Method: The gene expression of Nanog, Sox2 and Oct4 as specific markers for pluripotency as well as the expression of Klf4, Musashi1, Notch1 and Nestin was quantitatively examined using real-time polymerase chain reaction (qPCR) in 4 meningioma sphere cultures derived from intraoperatively obtained specimens. The data were analyzed by applying the comparative delta-delta Ct method. A primary cell culture of each specimen was examined as well. mRNA from commercial cell line (Ben-Men-1) served as reference.

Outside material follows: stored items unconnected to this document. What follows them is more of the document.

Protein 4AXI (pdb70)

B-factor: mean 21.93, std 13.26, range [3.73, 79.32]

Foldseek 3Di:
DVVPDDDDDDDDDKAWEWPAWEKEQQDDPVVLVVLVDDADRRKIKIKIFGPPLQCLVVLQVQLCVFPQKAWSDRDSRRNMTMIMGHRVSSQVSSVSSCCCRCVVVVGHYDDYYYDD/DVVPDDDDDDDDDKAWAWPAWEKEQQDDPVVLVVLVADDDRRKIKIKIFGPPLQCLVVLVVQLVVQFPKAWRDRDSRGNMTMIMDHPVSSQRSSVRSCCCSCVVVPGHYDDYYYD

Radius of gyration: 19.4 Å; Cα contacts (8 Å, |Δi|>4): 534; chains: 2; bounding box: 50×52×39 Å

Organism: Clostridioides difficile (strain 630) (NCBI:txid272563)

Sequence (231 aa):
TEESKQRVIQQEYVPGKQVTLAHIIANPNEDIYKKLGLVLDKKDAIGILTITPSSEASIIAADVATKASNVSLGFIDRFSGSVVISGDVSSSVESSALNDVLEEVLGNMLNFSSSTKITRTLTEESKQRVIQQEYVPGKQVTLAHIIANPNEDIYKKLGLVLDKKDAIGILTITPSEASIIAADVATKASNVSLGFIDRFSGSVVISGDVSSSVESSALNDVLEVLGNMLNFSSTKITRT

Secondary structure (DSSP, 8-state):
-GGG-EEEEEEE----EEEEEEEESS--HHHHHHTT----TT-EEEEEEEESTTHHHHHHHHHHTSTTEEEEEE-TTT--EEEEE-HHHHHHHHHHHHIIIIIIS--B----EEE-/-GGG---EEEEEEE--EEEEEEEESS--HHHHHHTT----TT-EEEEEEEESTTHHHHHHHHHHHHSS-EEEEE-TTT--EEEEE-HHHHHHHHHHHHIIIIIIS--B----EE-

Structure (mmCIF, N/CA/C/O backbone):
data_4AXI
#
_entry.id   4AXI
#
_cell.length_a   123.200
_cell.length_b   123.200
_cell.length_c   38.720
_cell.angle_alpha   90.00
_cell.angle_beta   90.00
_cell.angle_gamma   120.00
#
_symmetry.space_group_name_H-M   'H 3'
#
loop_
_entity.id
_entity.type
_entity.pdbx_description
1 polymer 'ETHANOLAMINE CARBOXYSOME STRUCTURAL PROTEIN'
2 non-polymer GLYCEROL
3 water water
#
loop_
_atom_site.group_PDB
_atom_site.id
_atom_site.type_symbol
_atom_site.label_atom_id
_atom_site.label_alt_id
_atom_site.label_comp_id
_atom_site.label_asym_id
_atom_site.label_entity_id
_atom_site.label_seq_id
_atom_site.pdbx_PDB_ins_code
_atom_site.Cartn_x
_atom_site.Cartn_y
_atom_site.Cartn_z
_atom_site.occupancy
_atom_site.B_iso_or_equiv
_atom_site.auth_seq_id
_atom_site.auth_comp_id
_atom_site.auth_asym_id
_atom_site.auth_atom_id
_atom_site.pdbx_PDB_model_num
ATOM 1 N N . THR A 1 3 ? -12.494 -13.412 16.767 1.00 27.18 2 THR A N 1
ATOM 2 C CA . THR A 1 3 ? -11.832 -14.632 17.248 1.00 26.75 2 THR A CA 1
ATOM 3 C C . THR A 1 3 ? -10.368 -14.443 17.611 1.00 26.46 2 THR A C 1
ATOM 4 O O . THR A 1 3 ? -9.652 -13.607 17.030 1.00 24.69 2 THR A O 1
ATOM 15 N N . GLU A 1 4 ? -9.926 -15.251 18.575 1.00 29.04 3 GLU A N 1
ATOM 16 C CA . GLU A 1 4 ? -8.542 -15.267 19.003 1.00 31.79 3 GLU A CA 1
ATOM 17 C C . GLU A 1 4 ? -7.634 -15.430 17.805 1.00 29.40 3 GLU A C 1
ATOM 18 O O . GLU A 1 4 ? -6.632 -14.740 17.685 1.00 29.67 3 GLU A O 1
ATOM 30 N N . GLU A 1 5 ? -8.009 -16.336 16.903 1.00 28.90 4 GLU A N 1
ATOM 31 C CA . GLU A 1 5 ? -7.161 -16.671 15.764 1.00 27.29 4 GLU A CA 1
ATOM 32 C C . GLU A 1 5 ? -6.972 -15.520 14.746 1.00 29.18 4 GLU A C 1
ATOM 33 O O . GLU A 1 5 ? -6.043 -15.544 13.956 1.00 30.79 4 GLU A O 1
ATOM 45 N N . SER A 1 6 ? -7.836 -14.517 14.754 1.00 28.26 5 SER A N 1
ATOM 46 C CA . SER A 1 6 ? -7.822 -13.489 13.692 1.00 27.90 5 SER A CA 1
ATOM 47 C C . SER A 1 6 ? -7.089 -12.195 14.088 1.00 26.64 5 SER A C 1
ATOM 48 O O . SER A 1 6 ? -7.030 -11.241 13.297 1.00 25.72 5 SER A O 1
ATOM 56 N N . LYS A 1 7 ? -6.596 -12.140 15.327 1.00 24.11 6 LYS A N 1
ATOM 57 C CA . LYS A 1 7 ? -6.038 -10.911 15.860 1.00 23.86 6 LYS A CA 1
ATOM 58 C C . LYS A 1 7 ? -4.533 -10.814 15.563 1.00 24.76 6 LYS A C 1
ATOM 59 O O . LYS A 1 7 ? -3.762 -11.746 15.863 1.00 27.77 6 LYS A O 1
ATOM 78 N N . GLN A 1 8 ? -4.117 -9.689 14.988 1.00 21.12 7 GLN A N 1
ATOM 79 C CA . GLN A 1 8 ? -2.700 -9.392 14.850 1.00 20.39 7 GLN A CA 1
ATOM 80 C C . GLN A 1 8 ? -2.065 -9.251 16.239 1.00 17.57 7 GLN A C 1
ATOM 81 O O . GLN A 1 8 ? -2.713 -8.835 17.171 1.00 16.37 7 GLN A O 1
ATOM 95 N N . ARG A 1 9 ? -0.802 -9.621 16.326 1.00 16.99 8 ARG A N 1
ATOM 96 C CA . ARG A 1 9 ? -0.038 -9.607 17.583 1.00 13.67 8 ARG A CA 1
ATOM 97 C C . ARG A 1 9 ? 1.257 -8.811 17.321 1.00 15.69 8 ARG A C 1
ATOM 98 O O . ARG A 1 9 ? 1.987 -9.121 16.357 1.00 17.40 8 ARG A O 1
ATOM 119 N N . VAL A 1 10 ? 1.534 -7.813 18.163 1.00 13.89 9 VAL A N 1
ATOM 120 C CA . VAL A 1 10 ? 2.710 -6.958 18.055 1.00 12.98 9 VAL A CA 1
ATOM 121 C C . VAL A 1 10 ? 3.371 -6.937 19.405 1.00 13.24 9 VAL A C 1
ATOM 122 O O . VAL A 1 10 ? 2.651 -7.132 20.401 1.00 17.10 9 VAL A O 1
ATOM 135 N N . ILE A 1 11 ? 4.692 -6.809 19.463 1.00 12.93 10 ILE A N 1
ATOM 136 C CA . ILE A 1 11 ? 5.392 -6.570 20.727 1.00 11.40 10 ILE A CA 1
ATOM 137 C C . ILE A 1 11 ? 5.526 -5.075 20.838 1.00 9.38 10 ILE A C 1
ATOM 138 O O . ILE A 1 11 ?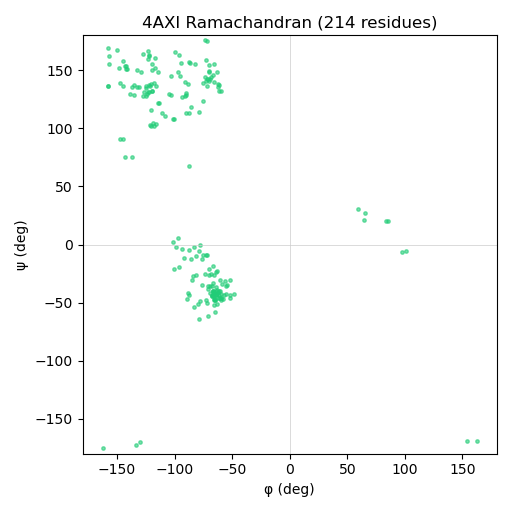 6.018 -4.387 19.916 1.00 11.52 10 ILE A O 1
ATOM 154 N N . GLN A 1 12 ? 5.084 -4.498 21.959 1.00 7.91 11 GLN A N 1
ATOM 155 C CA A GLN A 1 12 ? 5.250 -3.067 22.162 0.39 8.59 11 GLN A CA 1
ATOM 156 C CA B GLN A 1 12 ? 5.198 -3.057 22.183 0.61 10.67 11 GLN A CA 1
ATOM 157 C C . GLN A 1 12 ? 6.162 -2.852 23.336 1.00 7.50 11 GLN A C 1
ATOM 158 O O . GLN A 1 12 ? 5.906 -3.328 24.427 1.00 7.49 11 GLN A O 1
ATOM 183 N N . GLU A 1 13 ? 7.251 -2.131 23.083 1.00 6.77 12 GLU A N 1
ATOM 184 C CA . GLU A 1 13 ? 8.237 -1.780 24.105 1.00 5.73 12 GLU A CA 1
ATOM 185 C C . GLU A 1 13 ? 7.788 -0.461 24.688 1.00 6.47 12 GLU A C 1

Results: All tested markers (Nanog, Oct4, Sox2, Musashi1, Klf4, Notch1 and Nestin) were found in meningioma spheres. Compared to primary cultures from the same tissue samples, there was an increased expression of the markers for pluripotency Nanog (9.1 fold; rsph=5.17, rprim=0.56), Oct4 (7.2 fold; rsph=2.75, rprim=0.38) and Sox2 (6.8 fold rsph=2.51, rprim=0.37), but not for Musashi1 (1.09 fold; rsph=2.14, rprim=2.35). In higher passages of the primary cultures, the expression of Musashi1 (until 37.6 fold; rp0=22.20, rp6=0.59) as well as Nanog (6.8 fold; rp0=2.79, rp6=0.42), Oct4 (2.0 fold; rp0=1.24, rp5=0.66) and Sox2 (4.8 fold; rp0=1.30, rp6=0.27) decreased as expected. Notch1 expression did not differ in spheres and primary cell cultures. However, in higher passages (p6) of the primary cell cultures the Notch1 expression rose up to 2 fold.

Conclusions: Markers of pluripotency are overexpressed in meningioma spheres compared to primary cell lines indicating the existence of possible candidates for "stem cell like cells". Our data show that an isolation of these cells from meningeal tissue is possible. However, the impact of these cells on the biological behavior of the tumor still remains an open question.